Fossil Fuel Divestment Doubles In Size, Reaching $5 Trillion

Global fossil fuel divestment continues to grow, with new figures showing that divestment has doubled in size, and now represents $5 trillion in assets under management across 688 institutions in 76 countries.

Global fossil fuel divestment continues to grow, with new figures showing that divestment has doubled in size, and now represents $5 trillion in assets under management across 688 institutions in 76 countries.

According to a new report from Arabella Advisors, the global divestment of fossil fuels doubled in size since September of 2015, and contains commitments from 688 institutions and 58,399 individuals, across 76 countries, representing $5 trillion in assets under management. The report, Global Fossil Fuel Divestment and Clean Energy Investment Movement, was published Monday by the Divest-Invest network exactly a year after the Paris Agreement was reached.

“As we enter the final weeks of 2016, the hottest year in history, the success of the divestment movement is undeniable,” said May Boeve, 350.org Executive Director. “What began on a few college campuses in the US has spread to every corner of the world, squarely into the financial mainstream. Divestment has permeated every sector of society: from universities and pension funds, to philanthropic and cultural institutions, to cities, faith groups, insurance companies and more. Now at $5 trillion, the movement is unstoppable. Institutions and investors must choose whether to be on the right side of history.”

“In the face of intensifying climate impacts, and regressive and anti-climate governments like the Trump administration, it’s more critical than ever that our institutions — especially at the local level — step up to break free from fossil fuel companies.”

The authors of the report make an interesting analysis of the global divestment movement, which originally started out as a movement “sparked by mission-driven institutions acting out of a moral imperative to confront the climate crisis.” The second wave of divestment was “driven by financial concerns about economic risk from stranded fossil fuel assets” — a topic we have discussed at length here at CleanTechnica. However, the authors note that since then, the reasons for divestment have expanded, and gained more legitimacy:

“Now, diverse legal scholars, businesses, and investors are warning that fiduciaries who fail to consider climate change risks in their investment analyses and decisions may be at risk of breaching their legal duty as fiduciaries. The emerging view that fiduciary duty may actively compel divestment of fossil fuels has the potential to pressure financial managers and institutions that once argued their fiduciary roles acted as a barrier to consideration of climate risk.”

“The financial markets are fast losing faith in the investment case for fossil fuels,” said Mark Campanale, founder and executive director of Carbon Tracker Initiative. “A technological revolution is underway in the energy and transportation sectors, as cheap solar and electric cars take away demand for coal and oil. With a climate trifecta of physical risks, stranded assets and the threat of legal liability — fiduciaries are now on notice to implement measures to protect their portfolios. Over time, climate risk management will likely become an enforceable obligation, as financial market regulators stand ready to move from rhetoric to tough action.”

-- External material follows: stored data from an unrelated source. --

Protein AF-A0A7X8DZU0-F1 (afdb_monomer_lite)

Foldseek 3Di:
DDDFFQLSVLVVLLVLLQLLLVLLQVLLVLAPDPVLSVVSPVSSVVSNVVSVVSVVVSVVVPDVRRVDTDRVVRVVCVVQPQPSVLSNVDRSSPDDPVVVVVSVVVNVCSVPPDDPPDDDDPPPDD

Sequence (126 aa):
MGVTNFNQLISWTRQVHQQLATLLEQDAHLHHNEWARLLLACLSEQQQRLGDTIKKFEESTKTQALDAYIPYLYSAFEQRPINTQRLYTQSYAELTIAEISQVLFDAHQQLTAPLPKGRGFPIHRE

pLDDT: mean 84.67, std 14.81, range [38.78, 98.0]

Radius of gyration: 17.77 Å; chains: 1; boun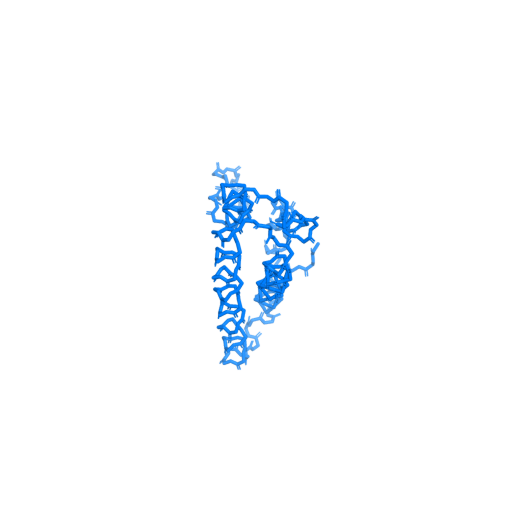ding box: 51×32×42 Å

Secondary structure (DSSP, 8-state):
----SHHHHHHHHHHHHHHHHHHHHHHHHH-SSHHHHHHHHHHHHHHHHHHHHHHHHHHH---HHHHS--HHHHHHHHHS----HHHHH--STT--HHHHHHHHHHHHHHHHSPPPS---------

Structure (mmCIF, N/CA/C/O backbone):
data_AF-A0A7X8DZU0-F1
#
_entry.id   AF-A0A7X8DZU0-F1
#
loop_
_atom_site.group_PDB
_atom_site.id
_atom_site.type_symbol
_atom_site.label_atom_id
_atom_site.label_alt_id
_atom_site.label_comp_id
_atom_site.label_asym_id
_atom_site.label_entity_id
_atom_site.label_seq_id
_atom_site.pdbx_PDB_ins_code
_atom_site.Cartn_x
_atom_site.Cartn_y
_atom_site.Cartn_z
_atom_site.occupancy
_atom_site.B_iso_or_equiv
_atom_site.auth_seq_id
_atom_site.auth_comp_id
_atom_site.auth_asym_id
_atom_site.auth_atom_id
_atom_site.pdbx_PDB_model_num
ATOM 1 N N . MET A 1 1 ? -18.355 -1.552 -0.958 1.00 62.31 1 MET A N 1
ATOM 2 C CA . MET A 1 1 ? -17.490 -1.872 0.202 1.00 62.31 1 MET A CA 1
ATOM 3 C C . MET A 1 1 ? -18.307 -1.682 1.466 1.00 62.31 1 MET A C 1
ATOM 5 O O . MET A 1 1 ? -19.057 -0.722 1.508 1.00 62.31 1 MET A O 1
ATOM 9 N N . GLY A 1 2 ? -18.203 -2.576 2.453 1.00 71.19 2 GLY A N 1
ATOM 10 C CA . GLY A 1 2 ? -19.005 -2.532 3.686 1.00 71.19 2 GLY A CA 1
ATOM 11 C C . GLY A 1 2 ? -18.170 -2.233 4.929 1.00 71.19 2 GLY A C 1
ATOM 12 O O . GLY A 1 2 ? -18.222 -2.999 5.883 1.00 71.19 2 GLY A O 1
ATOM 13 N N . VAL A 1 3 ? -17.345 -1.181 4.898 1.00 84.44 3 VAL A N 1
ATOM 14 C CA . VAL A 1 3 ? -16.534 -0.779 6.058 1.00 84.44 3 VAL A CA 1
ATOM 15 C C . VAL A 1 3 ? -17.421 -0.026 7.043 1.00 84.44 3 VAL A C 1
ATOM 17 O O . VAL A 1 3 ? -17.970 1.025 6.723 1.00 84.44 3 VAL A O 1
ATOM 20 N N . THR A 1 4 ? -17.562 -0.579 8.241 1.00 88.50 4 THR A N 1
ATOM 21 C CA . THR A 1 4 ? -18.499 -0.100 9.264 1.00 88.50 4 THR A CA 1
ATOM 22 C C . THR A 1 4 ? -17.862 0.113 10.631 1.00 88.50 4 THR A C 1
ATOM 24 O O . THR A 1 4 ? -18.493 0.689 11.509 1.00 88.50 4 THR A O 1
ATOM 27 N N . ASN A 1 5 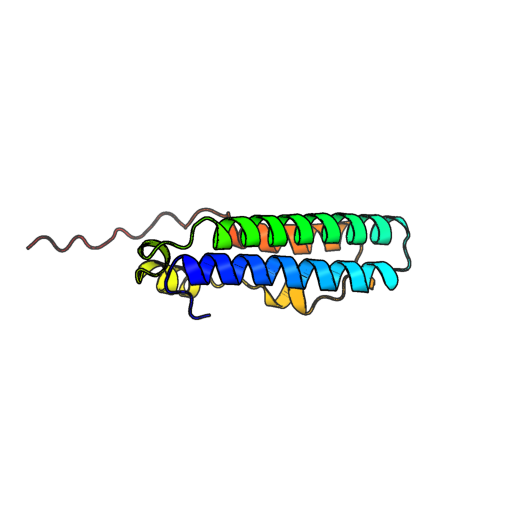? -16.617 -0.313 10.823 1.00 90.88 5 ASN A N 1
ATOM 28 C CA . ASN A 1 5 ? -15.840 -0.062 12.031 1.00 90.88 5 ASN A CA 1
ATOM 29 C C . ASN A 1 5 ? -14.352 0.108 11.686 1.00 90.88 5 ASN A C 1
ATOM 31 O O . ASN A 1 5 ? -13.933 -0.100 10.540 1.00 90.88 5 ASN A O 1
ATOM 35 N N . PHE A 1 6 ? -13.547 0.514 12.670 1.00 90.25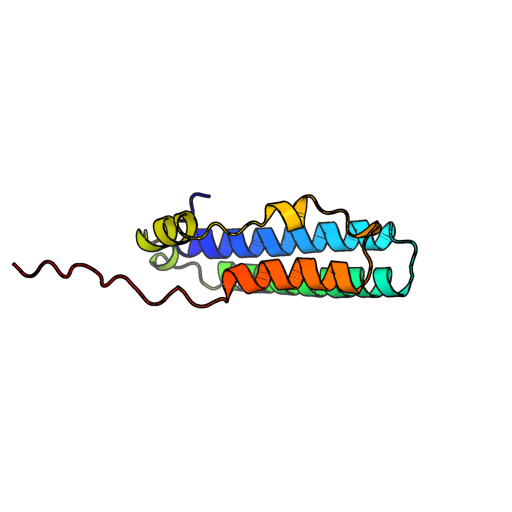 6 PHE A N 1
ATOM 36 C CA . PHE 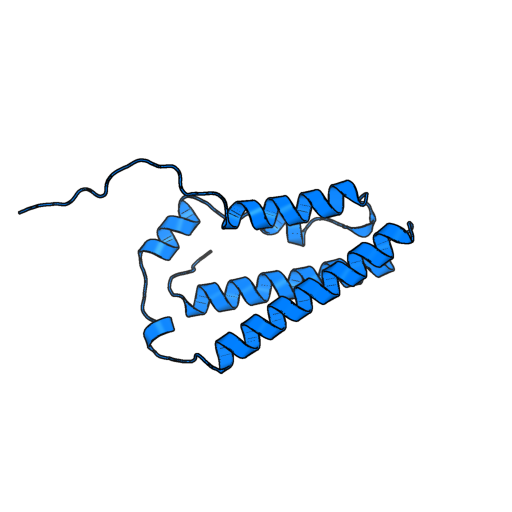A 1 6 ? -12.120 0.738 12.450 1.00 90.25 6 PHE A CA 1
ATOM 37 C C . PHE A 1 6 ? -11.367 -0.559 12.168 1.00 90.25 6 PHE A C 1
ATOM 39 O O . PHE A 1 6 ? -10.467 -0.555 11.337 1.00 90.25 6 PHE A O 1
ATOM 46 N N . ASN A 1 7 ? -11.754 -1.676 12.782 1.00 91.00 7 ASN A N 1
ATOM 47 C CA . ASN A 1 7 ? -11.095 -2.958 12.546 1.00 91.00 7 ASN A CA 1
ATOM 48 C C . ASN A 1 7 ? -11.198 -3.399 11.069 1.00 91.00 7 ASN A C 1
ATOM 50 O O . ASN A 1 7 ? -10.210 -3.792 10.447 1.00 91.00 7 ASN A O 1
ATOM 54 N N . GLN A 1 8 ? -12.377 -3.234 10.465 1.00 90.69 8 GLN A N 1
ATOM 55 C CA . GLN A 1 8 ? -12.611 -3.470 9.040 1.00 90.69 8 GLN A CA 1
ATOM 56 C C . GLN A 1 8 ? -11.831 -2.493 8.158 1.00 90.69 8 GLN A C 1
ATOM 58 O O . GLN A 1 8 ? -11.296 -2.908 7.132 1.00 90.69 8 GLN A O 1
ATOM 63 N N . LEU A 1 9 ? -11.739 -1.218 8.550 1.00 90.00 9 LEU A N 1
ATOM 64 C CA . LEU A 1 9 ? -10.954 -0.216 7.825 1.00 90.00 9 LEU A CA 1
ATOM 65 C C . LEU A 1 9 ? -9.462 -0.572 7.808 1.00 90.00 9 LEU A C 1
ATOM 67 O O . LEU A 1 9 ? -8.827 -0.542 6.753 1.00 90.00 9 LEU A O 1
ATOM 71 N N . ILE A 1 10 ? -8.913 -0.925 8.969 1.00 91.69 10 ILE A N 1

The outworking of these trends is the emergence of new clean energy investment vehicles, fossil-free funds, large investment deals, capital commitments, and coalitions all driving more capital to the clean energy sector — buoyed by the clean energy sector’s own growth and development. As such, clean energy investment reached $329 billion in 2015, thanks in part to several divesting institutions making commitments to redirect their investments to clean energy. Specifically, the report concludes that individuals and institutions “that have pledged to both divest and invest in clean energy and climate solutions collectively hold $1.3 trillion in assets” — a healthy reservoir of potential investment into clean energy.